Not being a big wine drinker, I could use some advice selecting a couple of decent bottles. We're invited to a friend's place for X-mas dinner, and I'd like to bring the wine. It will be the traditional turkey dinner. 

I'm looking preferably for a Canadian wine, easily available in SW Ontario. Preferably under $30 per bottle. Also, we have a decent LBS close by.

Any suggestions?


----------



## AMABILE (Apr 3, 2009)

white wine for turkey dinner
any "PINOT GRIGIO" should do


----------



## the-royal-mail (Dec 11, 2009)

What's "X-mas"?


----------



## Eder (Feb 16, 2011)

Hmmm...I might be the only one that likes a nice Zin with turkey?(and after dessert haha) I dont think theres good value in any decent Canadian wine. I would grab a St Francis "Old Vine Zinfandel" at a better wine outlet for around $35-40. Its Sonoma but when it comes to good wine there are no borders!


----------



## mind_business (Sep 24, 2011)

AMABILE said:


> white wine for turkey dinner
> any "PINOT GRIGIO" should do


OK, I'm about to embarrass myself here, but what the heck ... I've never heard of a Pinot Grigio until watching a few episodes of "Housewives of New York"  One of the Housewives seems to be addicted to the stuff. I'm kind of curious as to how it tastes. I'll pick one up for the Holidays. Thanks for the suggestion. 



the-royal-mail said:


> What's "X-mas"?


It's that time of the year when most people's credit cards get max'd out 



Eder said:


> Hmmm...I might be the only one that likes a nice Zin with turkey?(and after dessert haha) I dont think theres good value in any decent Canadian wine. I would grab a St Francis "Old Vine Zinfandel" at a better wine outlet for around $35-40. Its Sonoma but when it comes to good wine there are no borders!

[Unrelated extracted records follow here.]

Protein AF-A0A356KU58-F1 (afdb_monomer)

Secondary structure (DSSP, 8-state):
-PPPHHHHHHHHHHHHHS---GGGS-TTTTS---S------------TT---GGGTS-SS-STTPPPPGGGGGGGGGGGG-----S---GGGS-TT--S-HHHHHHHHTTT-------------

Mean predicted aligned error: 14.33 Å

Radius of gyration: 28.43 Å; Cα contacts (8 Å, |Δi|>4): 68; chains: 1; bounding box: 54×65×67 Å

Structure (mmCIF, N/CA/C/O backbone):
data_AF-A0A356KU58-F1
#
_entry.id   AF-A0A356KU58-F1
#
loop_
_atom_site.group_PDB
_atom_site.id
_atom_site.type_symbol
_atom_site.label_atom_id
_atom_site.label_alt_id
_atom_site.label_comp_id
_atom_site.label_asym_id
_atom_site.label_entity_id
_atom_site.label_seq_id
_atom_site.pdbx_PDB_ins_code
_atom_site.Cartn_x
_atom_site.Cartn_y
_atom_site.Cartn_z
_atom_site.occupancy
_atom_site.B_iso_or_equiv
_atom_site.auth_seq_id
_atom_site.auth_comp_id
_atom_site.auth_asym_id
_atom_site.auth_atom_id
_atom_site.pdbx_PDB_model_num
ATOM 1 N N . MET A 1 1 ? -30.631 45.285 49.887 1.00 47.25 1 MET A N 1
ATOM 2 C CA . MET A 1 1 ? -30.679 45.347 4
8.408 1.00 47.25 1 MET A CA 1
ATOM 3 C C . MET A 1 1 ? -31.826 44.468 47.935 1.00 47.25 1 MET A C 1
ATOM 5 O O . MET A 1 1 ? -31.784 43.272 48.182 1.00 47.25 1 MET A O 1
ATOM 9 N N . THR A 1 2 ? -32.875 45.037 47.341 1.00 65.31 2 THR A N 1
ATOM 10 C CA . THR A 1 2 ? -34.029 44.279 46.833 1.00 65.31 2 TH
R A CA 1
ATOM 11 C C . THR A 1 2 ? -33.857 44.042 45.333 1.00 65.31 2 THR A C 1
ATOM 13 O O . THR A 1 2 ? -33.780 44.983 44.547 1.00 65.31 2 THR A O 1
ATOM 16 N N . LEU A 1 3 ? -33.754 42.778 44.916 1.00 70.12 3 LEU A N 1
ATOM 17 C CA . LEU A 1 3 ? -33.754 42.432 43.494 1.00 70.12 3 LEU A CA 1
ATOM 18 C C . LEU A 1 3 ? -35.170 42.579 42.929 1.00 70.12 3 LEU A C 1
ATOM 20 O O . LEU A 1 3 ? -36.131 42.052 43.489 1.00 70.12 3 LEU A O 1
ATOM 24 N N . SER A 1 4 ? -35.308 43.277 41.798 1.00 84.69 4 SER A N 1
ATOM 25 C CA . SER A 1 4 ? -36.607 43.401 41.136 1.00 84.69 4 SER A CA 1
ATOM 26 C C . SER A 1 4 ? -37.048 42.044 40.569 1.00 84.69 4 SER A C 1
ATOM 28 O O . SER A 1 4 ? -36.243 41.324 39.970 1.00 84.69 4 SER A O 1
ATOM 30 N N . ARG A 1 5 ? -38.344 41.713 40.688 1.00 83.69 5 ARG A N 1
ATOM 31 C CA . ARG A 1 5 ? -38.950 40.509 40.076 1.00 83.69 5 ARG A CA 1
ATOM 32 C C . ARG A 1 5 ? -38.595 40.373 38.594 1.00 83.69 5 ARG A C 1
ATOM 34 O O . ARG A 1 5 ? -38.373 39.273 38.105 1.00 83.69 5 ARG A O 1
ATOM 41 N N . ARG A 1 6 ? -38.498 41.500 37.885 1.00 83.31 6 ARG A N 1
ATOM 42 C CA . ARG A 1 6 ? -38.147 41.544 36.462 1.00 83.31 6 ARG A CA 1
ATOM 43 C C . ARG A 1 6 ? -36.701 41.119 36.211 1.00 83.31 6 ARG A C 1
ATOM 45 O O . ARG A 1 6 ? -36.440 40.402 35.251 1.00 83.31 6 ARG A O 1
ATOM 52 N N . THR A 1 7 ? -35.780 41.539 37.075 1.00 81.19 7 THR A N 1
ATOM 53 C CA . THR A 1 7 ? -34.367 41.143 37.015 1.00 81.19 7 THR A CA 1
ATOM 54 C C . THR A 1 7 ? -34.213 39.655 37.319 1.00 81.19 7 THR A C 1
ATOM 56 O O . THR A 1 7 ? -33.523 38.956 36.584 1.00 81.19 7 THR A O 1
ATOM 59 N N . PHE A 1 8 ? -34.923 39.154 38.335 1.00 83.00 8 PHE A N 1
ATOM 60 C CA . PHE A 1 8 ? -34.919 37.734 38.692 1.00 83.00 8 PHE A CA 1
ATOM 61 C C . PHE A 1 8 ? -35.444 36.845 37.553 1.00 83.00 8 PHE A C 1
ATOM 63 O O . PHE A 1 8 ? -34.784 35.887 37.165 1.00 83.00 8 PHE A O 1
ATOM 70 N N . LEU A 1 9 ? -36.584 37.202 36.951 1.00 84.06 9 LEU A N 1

Had to look this one up, a Zinfandel is a red grape / red wine. Sounds like it has a sweeter, robust flavour? Sounds nice, but is it appropriate for a Turkey dinner? I always heard that a white wine was more suitable. I'm game to try anything though.


----------



## Berubeland (Sep 6, 2009)

Pick a pretty bottle of white... it's as good a method of picking wine I've as any I've discovered. This includes reading reviews and doing research. Frankly when trying out wines no matter what some other "reviewer" says, there's no guarantee I'll like it. Then if I like it there's no guarantee the host will like it  

If you pick a pretty bottle then at least it's visually appealing. 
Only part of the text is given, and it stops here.